[Records for the task — start]

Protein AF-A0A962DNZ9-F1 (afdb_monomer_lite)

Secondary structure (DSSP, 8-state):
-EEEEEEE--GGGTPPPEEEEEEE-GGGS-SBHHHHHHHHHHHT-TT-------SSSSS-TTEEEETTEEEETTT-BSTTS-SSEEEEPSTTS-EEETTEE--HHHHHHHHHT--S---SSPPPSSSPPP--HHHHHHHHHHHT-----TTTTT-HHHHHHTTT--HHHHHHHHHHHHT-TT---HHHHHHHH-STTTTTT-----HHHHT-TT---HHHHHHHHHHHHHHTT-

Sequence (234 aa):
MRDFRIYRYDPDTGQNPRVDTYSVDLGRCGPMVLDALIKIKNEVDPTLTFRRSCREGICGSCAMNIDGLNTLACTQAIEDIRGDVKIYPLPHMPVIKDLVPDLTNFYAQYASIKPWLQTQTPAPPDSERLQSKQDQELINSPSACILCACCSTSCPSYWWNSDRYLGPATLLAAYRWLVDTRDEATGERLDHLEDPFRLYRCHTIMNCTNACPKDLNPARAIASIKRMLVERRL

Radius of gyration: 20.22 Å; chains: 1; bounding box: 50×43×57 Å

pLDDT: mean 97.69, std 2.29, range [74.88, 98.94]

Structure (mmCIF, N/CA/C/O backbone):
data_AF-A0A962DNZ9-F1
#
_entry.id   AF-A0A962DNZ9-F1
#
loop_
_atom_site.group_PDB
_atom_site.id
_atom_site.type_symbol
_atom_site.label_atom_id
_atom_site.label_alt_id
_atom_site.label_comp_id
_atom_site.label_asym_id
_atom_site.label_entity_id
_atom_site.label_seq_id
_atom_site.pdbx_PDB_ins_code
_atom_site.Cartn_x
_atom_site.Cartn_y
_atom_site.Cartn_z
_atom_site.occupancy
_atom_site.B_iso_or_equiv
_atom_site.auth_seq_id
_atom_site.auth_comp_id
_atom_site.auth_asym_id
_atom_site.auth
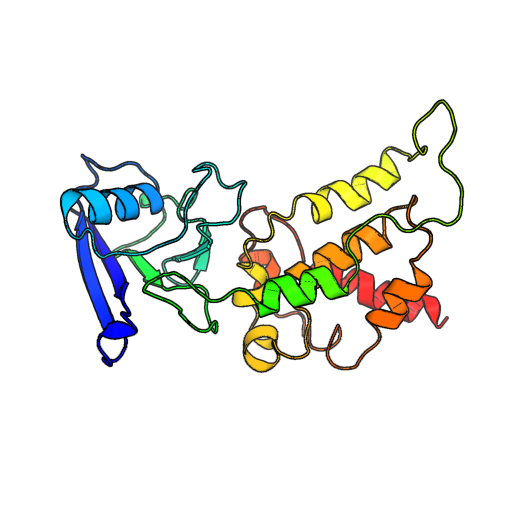_atom_id
_atom_site.pdbx_PDB_model_num
ATOM 1 N N . MET A 1 1 ? 26.097 -2.162 -15.430 1.00 95.00 1 MET A N 1
ATOM 2 C CA . MET A 1 1 ? 24.774 -2.379 -16.054 1.00 95.00 1 MET A CA 1
ATOM 3 C C . MET A 1 1 ? 23.944 -3.299 -15.178 1.00 95.00 1 MET A C 1
ATOM 5 O O . MET A 1 1 ? 24.505 -4.224 -14.598 1.00 95.00 1 MET A O 1
ATOM 9 N N . ARG A 1 2 ? 22.644 -3.036 -15.067 1.00 97.25 2 ARG A N 1
ATOM 10 C CA . ARG A 1 2 ? 21.651 -3.885 -14.399 1.00 97.25 2 ARG A CA 1
ATOM 11 C C . ARG A 1 2 ? 20.388 -3.911 -15.249 1.00 97.25 2 ARG A C 1
ATOM 13 O O . ARG A 1 2 ? 19.955 -2.851 -15.698 1.00 97.25 2 ARG A O 1
ATOM 20 N N . ASP A 1 3 ? 19.804 -5.088 -15.423 1.00 98.56 3 ASP A N 1
ATOM 21 C CA . ASP A 1 3 ? 18.593 -5.251 -16.217 1.00 98.56 3 ASP A CA 1
ATOM 22 C C . ASP A 1 3 ? 17.338 -5.136 -15.352 1.00 98.56 3 ASP A C 1
ATOM 24 O O . ASP A 1 3 ? 17.249 -5.699 -14.257 1.00 98.56 3 ASP A O 1
ATOM 28 N N . PHE A 1 4 ? 16.363 -4.392 -15.868 1.00 98.88 4 PHE A N 1
ATOM 29 C CA . PHE A 1 4 ? 15.038 -4.204 -15.294 1.00 98.88 4 PHE A CA 1
ATOM 30 C C . PHE A 1 4 ? 14.011 -4.829 -16.231 1.00 98.88 4 PHE A C 1
ATOM 32 O O . PHE A 1 4 ? 13.876 -4.402 -17.376 1.00 98.88 4 PHE A O 1
ATOM 39 N N . ARG A 1 5 ? 13.284 -5.837 -15.749 1.00 98.88 5 ARG A N 1
ATOM 40 C CA . ARG A 1 5 ? 12.247 -6.560 -16.493 1.00 98.88 5 ARG A CA 1
ATOM 41 C C . ARG A 1 5 ? 10.887 -6.050 -16.046 1.00 98.88 5 ARG A C 1
ATOM 43 O O . ARG A 1 5 ? 10.426 -6.398 -14.960 1.00 98.88 5 ARG A O 1
ATOM 50 N N . ILE A 1 6 ? 10.275 -5.196 -16.854 1.00 98.94 6 ILE A N 1
ATOM 51 C CA . ILE A 1 6 ? 9.125 -4.388 -16.449 1.00 98.9
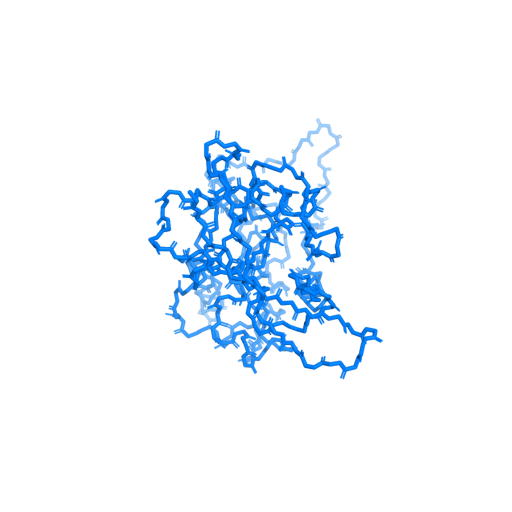4 6 ILE A CA 1
ATOM 52 C C . ILE A 1 6 ? 7.883 -4.838 -17.211 1.00 98.94 6 ILE A C 1
ATOM 54 O O . ILE A 1 6 ? 7.897 -4.930 -18.438 1.00 98.94 6 ILE A O 1
ATOM 58 N N . TYR A 1 7 ? 6.800 -5.096 -16.479 1.00 98.88 7 TYR A N 1
ATOM 59 C CA . TYR A 1 7 ? 5.475 -5.312 -17.050 1.00 98.88 7 TYR A CA 1
ATOM 60 C C . TYR A 1 7 ? 5.032 -4.096 -17.871 1.00 98.88 7 TYR A C 1
ATOM 62 O O . TYR A 1 7 ? 5.056 -2.962 -17.386 1.00 98.88 7 TYR A O 1
ATOM 70 N N . ARG A 1 8 ? 4.573 -4.349 -19.097 1.00 98.81 8 ARG A N 1
ATOM 71 C CA . ARG A 1 8 ? 4.054 -3.345 -20.023 1.00 98.81 8 ARG A CA 1
ATOM 72 C C . ARG A 1 8 ? 2.667 -3.726 -20.503 1.00 98.81 8 ARG A C 1
ATOM 74 O O . ARG A 1 8 ? 2.420 -4.881 -20.858 1.00 98.81 8 ARG A O 1
ATOM 81 N N . TYR A 1 9 ? 1.787 -2.738 -20.557 1.00 98.69 9 TYR A N 1
ATOM 82 C CA . TYR A 1 9 ? 0.440 -2.884 -21.092 1.00 98.69 9 TYR A CA 1
ATOM 83 C C . TYR A 1 9 ? -0.060 -1.535 -21.591 1.00 98.69 9 TYR A C 1
ATOM 85 O O . TYR A 1 9 ? -0.034 -0.559 -20.839 1.00 98.69 9 TYR A O 1
ATOM 93 N N . ASP A 1 10 ? -0.539 -1.499 -22.833 1.00 98.31 10 ASP A N 1
ATOM 94 C CA . ASP A 1 10 ? -1.159 -0.319 -23.424 1.00 98.31 10 ASP A CA 1
ATOM 95 C C . ASP A 1 10 ? -2.583 -0.652 -23.907 1.00 98.31 10 ASP A C 1
ATOM 97 O O . ASP A 1 10 ? -2.718 -1.359 -24.916 1.00 98.31 10 ASP A O 1
ATOM 101 N N . PRO A 1 11 ? -3.637 -0.169 -23.216 1.00 97.06 11 PRO A N 1
ATOM 102 C CA . PRO A 1 11 ? -5.021 -0.498 -23.559 1.00 97.06 11 PRO A CA 1
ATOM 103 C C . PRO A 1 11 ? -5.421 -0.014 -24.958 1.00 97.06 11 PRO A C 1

[Records for the task — finish]

Your objective ▸ Pictures do not belong in the copy. Reproduce the rest of the data exactly.

Response for this exercise ▸
Protein AF-A0A962DNZ9-F1 (afdb_monomer_lite)

Secondary structure (DSSP, 8-state):
-EEEEEEE--GGGTPPPEEEEEEE-GGGS-SBHHHHHHHHHHHT-TT-------SSSSS-TTEEEETTEEEETTT-BSTTS-SSEEEEPSTTS-EEETTEE--HHHHHHHHHT--S---SSPPPSSSPPP--HHHHHHHHHHHT-----TTTTT-HHHHHHTTT--HHHHHHHHHHHHT-TT---HHHHHHHH-STTTTTT-----HHHHT-TT---HHHHHHHHHHHHHHTT-

Sequence (234 aa):
MRDFRIYRYDPDTGQNPRVDTYSVDLGRCGPMVLDALIKIKNEVDPTLTFRRSCREGICGSCAMNIDGLNTLACTQAIEDIRGDVKIYPLPHMPVIKDLVPDLTNFYAQYASIKPWLQTQTPAPPDSERLQSKQDQELINSPSACILCACCSTSCPSYWWNSDRYLGPATLLAAYRWLVDTRDEATGERLDHLEDPFRLYRCHTIMNCTNACPKDLNPARAIASIKRMLVERRL

Radius of gyration: 20.22 Å; chains: 1; bounding box: 50×43×57 Å

pLDDT: mean 97.69, std 2.29, range [74.88, 98.94]

Structure (mmCIF, N/CA/C/O backbone):
data_AF-A0A962DNZ9-F1
#
_entry.id   AF-A0A962DNZ9-F1
#
loop_
_atom_site.group_PDB
_atom_site.id
_atom_site.type_symbol
_atom_site.label_atom_id
_atom_site.label_alt_id
_atom_site.label_comp_id
_atom_site.label_asym_id
_atom_site.label_entity_id
_atom_site.label_seq_id
_atom_site.pdbx_PDB_ins_code
_atom_site.Cartn_x
_atom_site.Cartn_y
_atom_site.Cartn_z
_atom_site.occupancy
_atom_site.B_iso_or_equiv
_atom_site.auth_seq_id
_atom_site.auth_comp_id
_atom_site.auth_asym_id
_atom_site.auth
_atom_id
_atom_site.pdbx_PDB_model_num
ATOM 1 N N . MET A 1 1 ? 26.097 -2.162 -15.430 1.00 95.00 1 MET A N 1
ATOM 2 C CA . MET A 1 1 ? 24.774 -2.379 -16.054 1.00 95.00 1 MET A CA 1
ATOM 3 C C . MET A 1 1 ? 23.944 -3.299 -15.178 1.00 95.00 1 MET A C 1
ATOM 5 O O . MET A 1 1 ? 24.505 -4.224 -14.598 1.00 95.00 1 MET A O 1
ATOM 9 N N . ARG A 1 2 ? 22.644 -3.036 -15.067 1.00 97.25 2 ARG A N 1
ATOM 10 C CA . ARG A 1 2 ? 21.651 -3.885 -14.399 1.00 97.25 2 ARG A CA 1
ATOM 11 C C . ARG A 1 2 ? 20.388 -3.911 -15.249 1.00 97.25 2 ARG A C 1
ATOM 13 O O . ARG A 1 2 ? 19.955 -2.851 -15.698 1.00 97.25 2 ARG A O 1
ATOM 20 N N . ASP A 1 3 ? 19.804 -5.088 -15.423 1.00 98.56 3 ASP A N 1
ATOM 21 C CA . ASP A 1 3 ? 18.593 -5.251 -16.217 1.00 98.56 3 ASP A CA 1
ATOM 22 C C . ASP A 1 3 ? 17.338 -5.136 -15.352 1.00 98.56 3 ASP A C 1
ATOM 24 O O . ASP A 1 3 ? 17.249 -5.699 -14.257 1.00 98.56 3 ASP A O 1
ATOM 28 N N . PHE A 1 4 ? 16.363 -4.392 -15.868 1.00 98.88 4 PHE A N 1
ATOM 29 C CA . PHE A 1 4 ? 15.038 -4.204 -15.294 1.00 98.88 4 PHE A CA 1
ATOM 30 C C . PHE A 1 4 ? 14.011 -4.829 -16.231 1.00 98.88 4 PHE A C 1
ATOM 32 O O . PHE A 1 4 ? 13.876 -4.402 -17.376 1.00 98.88 4 PHE A O 1
ATOM 39 N N . ARG A 1 5 ? 13.284 -5.837 -15.749 1.00 98.88 5 ARG A N 1
ATOM 40 C CA . ARG A 1 5 ? 12.247 -6.560 -16.493 1.00 98.88 5 ARG A CA 1
ATOM 41 C C . ARG A 1 5 ? 10.887 -6.050 -16.046 1.00 98.88 5 ARG A C 1
ATOM 43 O O . ARG A 1 5 ? 10.426 -6.398 -14.960 1.00 98.88 5 ARG A O 1
ATOM 50 N N . ILE A 1 6 ? 10.275 -5.196 -16.854 1.00 98.94 6 ILE A N 1
ATOM 51 C CA . ILE A 1 6 ? 9.125 -4.388 -16.449 1.00 98.9
4 6 ILE A CA 1
ATOM 52 C C . ILE A 1 6 ? 7.883 -4.838 -17.211 1.00 98.94 6 ILE A C 1
ATOM 54 O O . ILE A 1 6 ? 7.897 -4.930 -18.438 1.00 98.94 6 ILE A O 1
ATOM 58 N N . TYR A 1 7 ? 6.800 -5.096 -16.479 1.00 98.88 7 TYR A N 1
ATOM 59 C CA . TYR A 1 7 ? 5.475 -5.312 -17.050 1.00 98.88 7 TYR A CA 1
ATOM 60 C C . TYR A 1 7 ? 5.032 -4.096 -17.871 1.00 98.88 7 TYR A C 1
ATOM 62 O O . TYR A 1 7 ? 5.056 -2.962 -17.386 1.00 98.88 7 TYR A O 1
ATOM 70 N N . ARG A 1 8 ? 4.573 -4.349 -19.097 1.00 98.81 8 ARG A N 1
ATOM 71 C CA . ARG A 1 8 ? 4.054 -3.345 -20.023 1.00 98.81 8 ARG A CA 1
ATOM 72 C C . ARG A 1 8 ? 2.667 -3.726 -20.503 1.00 98.81 8 ARG A C 1
ATOM 74 O O . ARG A 1 8 ? 2.420 -4.881 -20.858 1.00 98.81 8 ARG A O 1
ATOM 81 N N . TYR A 1 9 ? 1.787 -2.738 -20.557 1.00 98.69 9 TYR A N 1
ATOM 82 C CA . TYR A 1 9 ? 0.440 -2.884 -21.092 1.00 98.69 9 TYR A CA 1
ATOM 83 C C . TYR A 1 9 ? -0.060 -1.535 -21.591 1.00 98.69 9 TYR A C 1
ATOM 85 O O . TYR A 1 9 ? -0.034 -0.559 -20.839 1.00 98.69 9 TYR A O 1
ATOM 93 N N . ASP A 1 10 ? -0.539 -1.499 -22.833 1.00 98.31 10 ASP A N 1
ATOM 94 C CA . ASP A 1 10 ? -1.159 -0.319 -23.424 1.00 98.31 10 ASP A CA 1
ATOM 95 C C . ASP A 1 10 ? -2.583 -0.652 -23.907 1.00 98.31 10 ASP A C 1
ATOM 97 O O . ASP A 1 10 ? -2.718 -1.359 -24.916 1.00 98.31 10 ASP A O 1
ATOM 101 N N . PRO A 1 11 ? -3.637 -0.169 -23.216 1.00 97.06 11 PRO A N 1
ATOM 102 C CA . PRO A 1 11 ? -5.021 -0.498 -23.559 1.00 97.06 11 PRO A CA 1
ATOM 103 C C . PRO A 1 11 ? -5.421 -0.014 -24.958 1.00 97.06 11 PRO A C 1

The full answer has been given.